Considérant en droit

1. En vertu de l’article 278 al. 3 LP, la décision du juge suppléant de district (art. 30 al. 1 let. a LALP) sur opposition au séquestre peut faire l’objet d’un recours (cf. ég. art. 319 let. a CPC et 30 al. 2 LALP) auprès du Tribunal cantonal. Le délai de recours est de dix jours (art. 321 al. 2 CPC), la procédure d'opposition à l’ordonnance de séquestre (art. 278 al. 1 et 2 LP), qui porte sur des mesures provisionnelles (ATF 135 III 232 consid. 1.2), étant soumise à la procédure sommaire (art. 251 let. a CPC). En l’espèce, remis à la poste le 11 juillet 2016, le recours a été formé dans le délai légal de dix jours courant dès la réception, par le mandataire du recourant, le 1er juillet 2016, de la décision attaquée. Le juge soussigné est au surplus compétent pour statuer en qualité de juge unique (art. 30 al. 2 LALP et 20 al. 3 LOJ).

2. L’article 278 al. 3 2ème phr. LP (qui constitue une lex specialis par rapport à l’art. 326 al. 1 CPC) permet aux parties d’alléguer des faits nouveaux et de présenter de nouvelles preuves (ATF 140 III 466 consid. 4.2.3). Il s’agit en tout cas des faits nouveaux "proprement dits" (vrais nova), soit ceux intervenus après la décision de première instance; il a en revanche laissé ouverte, respectivement n'a pas abordé, la question de la recevabilité des pseudo nova (ATF 140 précité; arrêts 5A_364/2008 du 12 août 2008 consid. 4.1.2 et 5A_328/2013 du 4 novembre 2013 consid. 4.3.2).

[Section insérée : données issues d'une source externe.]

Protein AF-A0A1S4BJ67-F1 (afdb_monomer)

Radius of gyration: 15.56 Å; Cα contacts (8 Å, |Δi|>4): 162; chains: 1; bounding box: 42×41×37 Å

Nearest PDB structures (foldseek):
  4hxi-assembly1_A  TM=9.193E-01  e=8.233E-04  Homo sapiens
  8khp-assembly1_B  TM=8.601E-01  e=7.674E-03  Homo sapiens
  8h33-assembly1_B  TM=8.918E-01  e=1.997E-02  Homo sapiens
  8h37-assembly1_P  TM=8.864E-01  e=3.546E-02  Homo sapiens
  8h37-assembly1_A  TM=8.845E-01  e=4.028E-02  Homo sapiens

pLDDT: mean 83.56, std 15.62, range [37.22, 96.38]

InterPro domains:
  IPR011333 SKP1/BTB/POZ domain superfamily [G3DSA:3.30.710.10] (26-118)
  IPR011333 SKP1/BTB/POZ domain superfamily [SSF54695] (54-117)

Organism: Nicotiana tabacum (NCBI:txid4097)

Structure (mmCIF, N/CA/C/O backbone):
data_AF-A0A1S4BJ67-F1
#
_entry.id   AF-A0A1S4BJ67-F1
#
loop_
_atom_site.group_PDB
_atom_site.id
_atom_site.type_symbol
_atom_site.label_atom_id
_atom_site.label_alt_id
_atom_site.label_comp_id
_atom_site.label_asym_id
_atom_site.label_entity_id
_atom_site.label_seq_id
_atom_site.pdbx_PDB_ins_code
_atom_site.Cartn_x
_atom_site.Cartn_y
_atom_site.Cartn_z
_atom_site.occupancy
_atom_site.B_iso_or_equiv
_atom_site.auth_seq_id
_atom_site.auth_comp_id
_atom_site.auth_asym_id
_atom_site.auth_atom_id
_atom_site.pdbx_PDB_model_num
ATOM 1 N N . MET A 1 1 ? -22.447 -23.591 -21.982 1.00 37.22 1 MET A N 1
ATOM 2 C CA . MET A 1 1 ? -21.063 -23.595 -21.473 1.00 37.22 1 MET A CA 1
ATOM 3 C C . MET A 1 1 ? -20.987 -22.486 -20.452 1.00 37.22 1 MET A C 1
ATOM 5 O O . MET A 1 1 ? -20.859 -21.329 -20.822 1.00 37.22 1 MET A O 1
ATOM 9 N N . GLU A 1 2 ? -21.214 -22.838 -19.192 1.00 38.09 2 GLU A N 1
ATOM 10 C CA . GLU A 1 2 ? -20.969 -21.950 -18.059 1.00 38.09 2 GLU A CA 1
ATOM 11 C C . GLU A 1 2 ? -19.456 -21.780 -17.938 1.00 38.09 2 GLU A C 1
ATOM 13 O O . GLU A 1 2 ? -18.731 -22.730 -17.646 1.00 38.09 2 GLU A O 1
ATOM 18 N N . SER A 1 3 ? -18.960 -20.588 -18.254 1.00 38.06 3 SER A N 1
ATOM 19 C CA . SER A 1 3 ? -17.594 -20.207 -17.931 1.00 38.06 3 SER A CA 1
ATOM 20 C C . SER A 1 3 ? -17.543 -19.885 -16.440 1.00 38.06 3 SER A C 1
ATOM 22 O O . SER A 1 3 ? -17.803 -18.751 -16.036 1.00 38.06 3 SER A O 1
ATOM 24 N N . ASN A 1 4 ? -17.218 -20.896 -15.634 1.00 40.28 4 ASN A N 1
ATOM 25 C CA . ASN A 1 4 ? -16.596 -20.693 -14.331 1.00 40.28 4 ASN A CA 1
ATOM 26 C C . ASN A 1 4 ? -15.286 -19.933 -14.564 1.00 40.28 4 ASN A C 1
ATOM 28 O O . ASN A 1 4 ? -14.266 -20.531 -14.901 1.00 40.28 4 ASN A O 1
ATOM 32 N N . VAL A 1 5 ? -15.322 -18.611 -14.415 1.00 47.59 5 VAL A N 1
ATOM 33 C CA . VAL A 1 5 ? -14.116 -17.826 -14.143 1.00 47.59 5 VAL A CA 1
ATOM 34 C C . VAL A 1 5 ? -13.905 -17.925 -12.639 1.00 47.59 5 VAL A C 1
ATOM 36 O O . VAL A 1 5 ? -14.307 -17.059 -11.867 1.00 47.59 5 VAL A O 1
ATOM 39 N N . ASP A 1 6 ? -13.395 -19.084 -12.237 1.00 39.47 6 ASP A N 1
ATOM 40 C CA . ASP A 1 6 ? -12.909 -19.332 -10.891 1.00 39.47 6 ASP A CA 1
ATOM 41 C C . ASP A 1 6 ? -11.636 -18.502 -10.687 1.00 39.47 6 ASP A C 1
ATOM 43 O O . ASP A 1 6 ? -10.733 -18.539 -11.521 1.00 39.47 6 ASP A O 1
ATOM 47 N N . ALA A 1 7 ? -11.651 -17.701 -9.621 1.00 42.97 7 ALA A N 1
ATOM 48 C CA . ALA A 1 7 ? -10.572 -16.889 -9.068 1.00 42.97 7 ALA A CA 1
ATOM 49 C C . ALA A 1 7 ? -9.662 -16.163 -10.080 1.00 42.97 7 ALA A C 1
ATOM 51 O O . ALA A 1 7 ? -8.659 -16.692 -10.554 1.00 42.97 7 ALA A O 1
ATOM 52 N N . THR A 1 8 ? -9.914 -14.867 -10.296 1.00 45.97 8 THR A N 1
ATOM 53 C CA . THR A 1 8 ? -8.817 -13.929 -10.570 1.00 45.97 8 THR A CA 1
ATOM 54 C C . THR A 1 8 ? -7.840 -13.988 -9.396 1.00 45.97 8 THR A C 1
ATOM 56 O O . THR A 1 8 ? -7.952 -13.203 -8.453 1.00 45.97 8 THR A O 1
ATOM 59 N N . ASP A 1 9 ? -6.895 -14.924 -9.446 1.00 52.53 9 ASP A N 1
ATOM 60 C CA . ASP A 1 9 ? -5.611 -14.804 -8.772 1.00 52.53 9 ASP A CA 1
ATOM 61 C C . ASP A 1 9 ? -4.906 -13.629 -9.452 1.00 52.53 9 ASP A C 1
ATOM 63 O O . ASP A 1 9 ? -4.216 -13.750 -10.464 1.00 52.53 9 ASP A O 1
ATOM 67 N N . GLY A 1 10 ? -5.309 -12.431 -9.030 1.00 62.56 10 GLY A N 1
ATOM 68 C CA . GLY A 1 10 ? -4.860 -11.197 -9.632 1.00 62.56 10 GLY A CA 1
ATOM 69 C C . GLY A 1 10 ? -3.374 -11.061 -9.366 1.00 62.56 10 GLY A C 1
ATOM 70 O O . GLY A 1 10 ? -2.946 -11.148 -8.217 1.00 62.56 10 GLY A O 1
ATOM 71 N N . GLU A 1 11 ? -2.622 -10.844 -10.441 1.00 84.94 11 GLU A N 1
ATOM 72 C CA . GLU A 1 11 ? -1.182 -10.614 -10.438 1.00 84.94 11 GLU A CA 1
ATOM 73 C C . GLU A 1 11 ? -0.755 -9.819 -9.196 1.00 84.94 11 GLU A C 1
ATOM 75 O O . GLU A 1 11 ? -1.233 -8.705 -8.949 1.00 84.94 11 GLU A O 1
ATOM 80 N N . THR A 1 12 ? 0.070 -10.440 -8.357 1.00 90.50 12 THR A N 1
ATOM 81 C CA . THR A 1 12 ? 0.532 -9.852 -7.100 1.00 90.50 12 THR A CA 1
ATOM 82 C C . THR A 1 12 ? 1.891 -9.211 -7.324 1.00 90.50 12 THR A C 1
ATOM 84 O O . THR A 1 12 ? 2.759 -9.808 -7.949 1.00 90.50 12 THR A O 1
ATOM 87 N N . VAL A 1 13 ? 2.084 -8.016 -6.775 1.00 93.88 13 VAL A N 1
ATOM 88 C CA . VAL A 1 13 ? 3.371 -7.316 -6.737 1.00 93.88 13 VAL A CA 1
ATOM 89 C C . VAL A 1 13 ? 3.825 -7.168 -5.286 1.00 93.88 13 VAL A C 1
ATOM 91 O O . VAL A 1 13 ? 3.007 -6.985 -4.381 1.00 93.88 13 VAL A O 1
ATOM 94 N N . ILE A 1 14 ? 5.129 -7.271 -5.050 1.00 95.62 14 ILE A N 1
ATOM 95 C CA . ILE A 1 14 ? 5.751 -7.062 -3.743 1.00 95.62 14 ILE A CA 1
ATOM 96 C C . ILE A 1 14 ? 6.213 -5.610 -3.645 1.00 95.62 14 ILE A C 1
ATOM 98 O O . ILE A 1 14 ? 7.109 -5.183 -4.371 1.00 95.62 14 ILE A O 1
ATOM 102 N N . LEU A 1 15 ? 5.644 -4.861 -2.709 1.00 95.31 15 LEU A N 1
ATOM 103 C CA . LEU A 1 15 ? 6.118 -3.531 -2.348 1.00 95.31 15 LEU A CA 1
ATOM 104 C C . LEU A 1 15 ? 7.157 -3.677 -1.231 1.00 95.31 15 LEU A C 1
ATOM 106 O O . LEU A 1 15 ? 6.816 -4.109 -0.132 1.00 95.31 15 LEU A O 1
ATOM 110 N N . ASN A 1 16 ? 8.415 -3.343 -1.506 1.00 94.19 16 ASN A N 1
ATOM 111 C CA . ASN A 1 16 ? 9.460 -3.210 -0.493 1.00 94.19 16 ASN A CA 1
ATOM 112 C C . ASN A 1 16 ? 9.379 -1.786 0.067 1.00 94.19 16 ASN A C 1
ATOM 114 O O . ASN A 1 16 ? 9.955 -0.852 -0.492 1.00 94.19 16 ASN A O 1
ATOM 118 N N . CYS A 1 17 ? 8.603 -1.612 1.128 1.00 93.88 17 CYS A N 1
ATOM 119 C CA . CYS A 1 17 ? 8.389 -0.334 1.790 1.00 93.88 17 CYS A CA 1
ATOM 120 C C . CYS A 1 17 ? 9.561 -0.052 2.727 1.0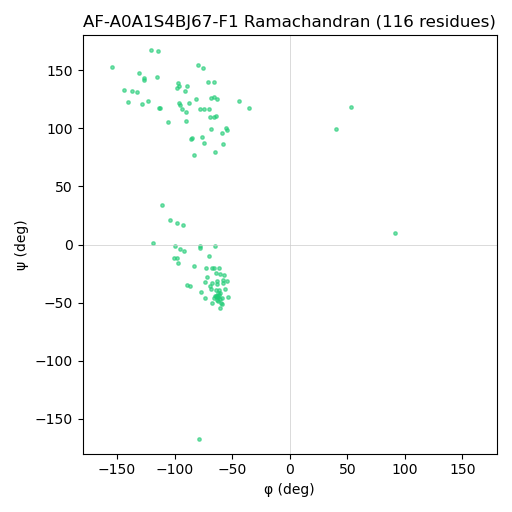0 93.88 17 CYS A C 1
ATOM 122 O O . CYS A 1 17 ? 9.883 -0.890 3.568 1.00 93.88 17 CYS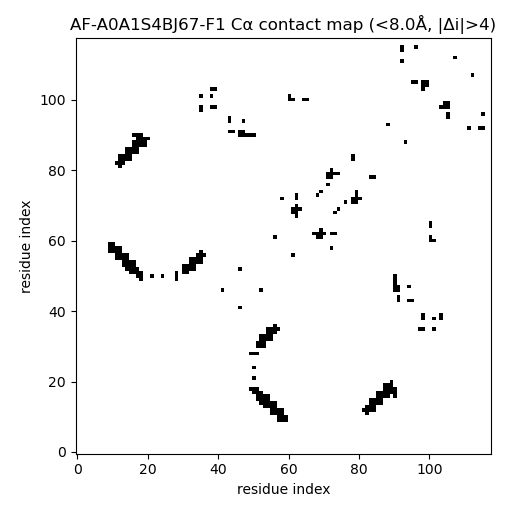 A O 1
ATOM 124 N N . ILE A 1 18 ? 10.198 1.104 2.569 1.00 91.44 18 ILE A N 1
ATOM 125 C CA . ILE A 1 18 ? 11.407 1.493 3.293 1.00 91.44 18 ILE A CA 1
ATOM 126 C C . ILE A 1 18 ? 11.168 2.872 3.902 1.00 91.44 18 ILE A C 1
ATOM 128 O O . ILE A 1 18 ? 10.929 3.832 3.167 1.00 91.44 18 ILE A O 1
ATOM 132 N N . ASP A 1 19 ? 11.268 2.970 5.226 1.00 88.88 19 ASP A N 1
ATOM 133 C CA . ASP A 1 19 ? 11.188 4.252 5.924 1.00 88.88 19 ASP A CA 1
ATOM 134 C C . ASP A 1 19 ? 12.498 5.040 5.715 1.00 88.88 19 ASP A C 1
ATOM 136 O O . ASP A 1 19 ? 13.565 4.583 6.147 1.00 88.88 19 ASP A O 1
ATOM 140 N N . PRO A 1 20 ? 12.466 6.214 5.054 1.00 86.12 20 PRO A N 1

En l’occurrence, les pièces nos 26 et 27 annexées au recours, postérieures au prononcé entrepris, sont recevables. En revanche, les deux arrêts de la cour de cassation française du 6 mars 1996 (pce n° 28) et du 27 novembre 1990 (pce n° 29), sont antérieurs. Toutefois, dans la mesure où il s’agit de jurisprudence citée à l’appui des thèses juridiques des recourants - et non d’arrêts concernant les parties - il ne s’agit pas de nouveaux faits ou moyens de preuve, mais de droit étranger, dont le contenu doit être établi d’office, avec la collaboration des parties (art. 16 al. 1 LDIP; ATF 138 III 232 consid. 4.2.4). Leur dépôt en cause est donc admis.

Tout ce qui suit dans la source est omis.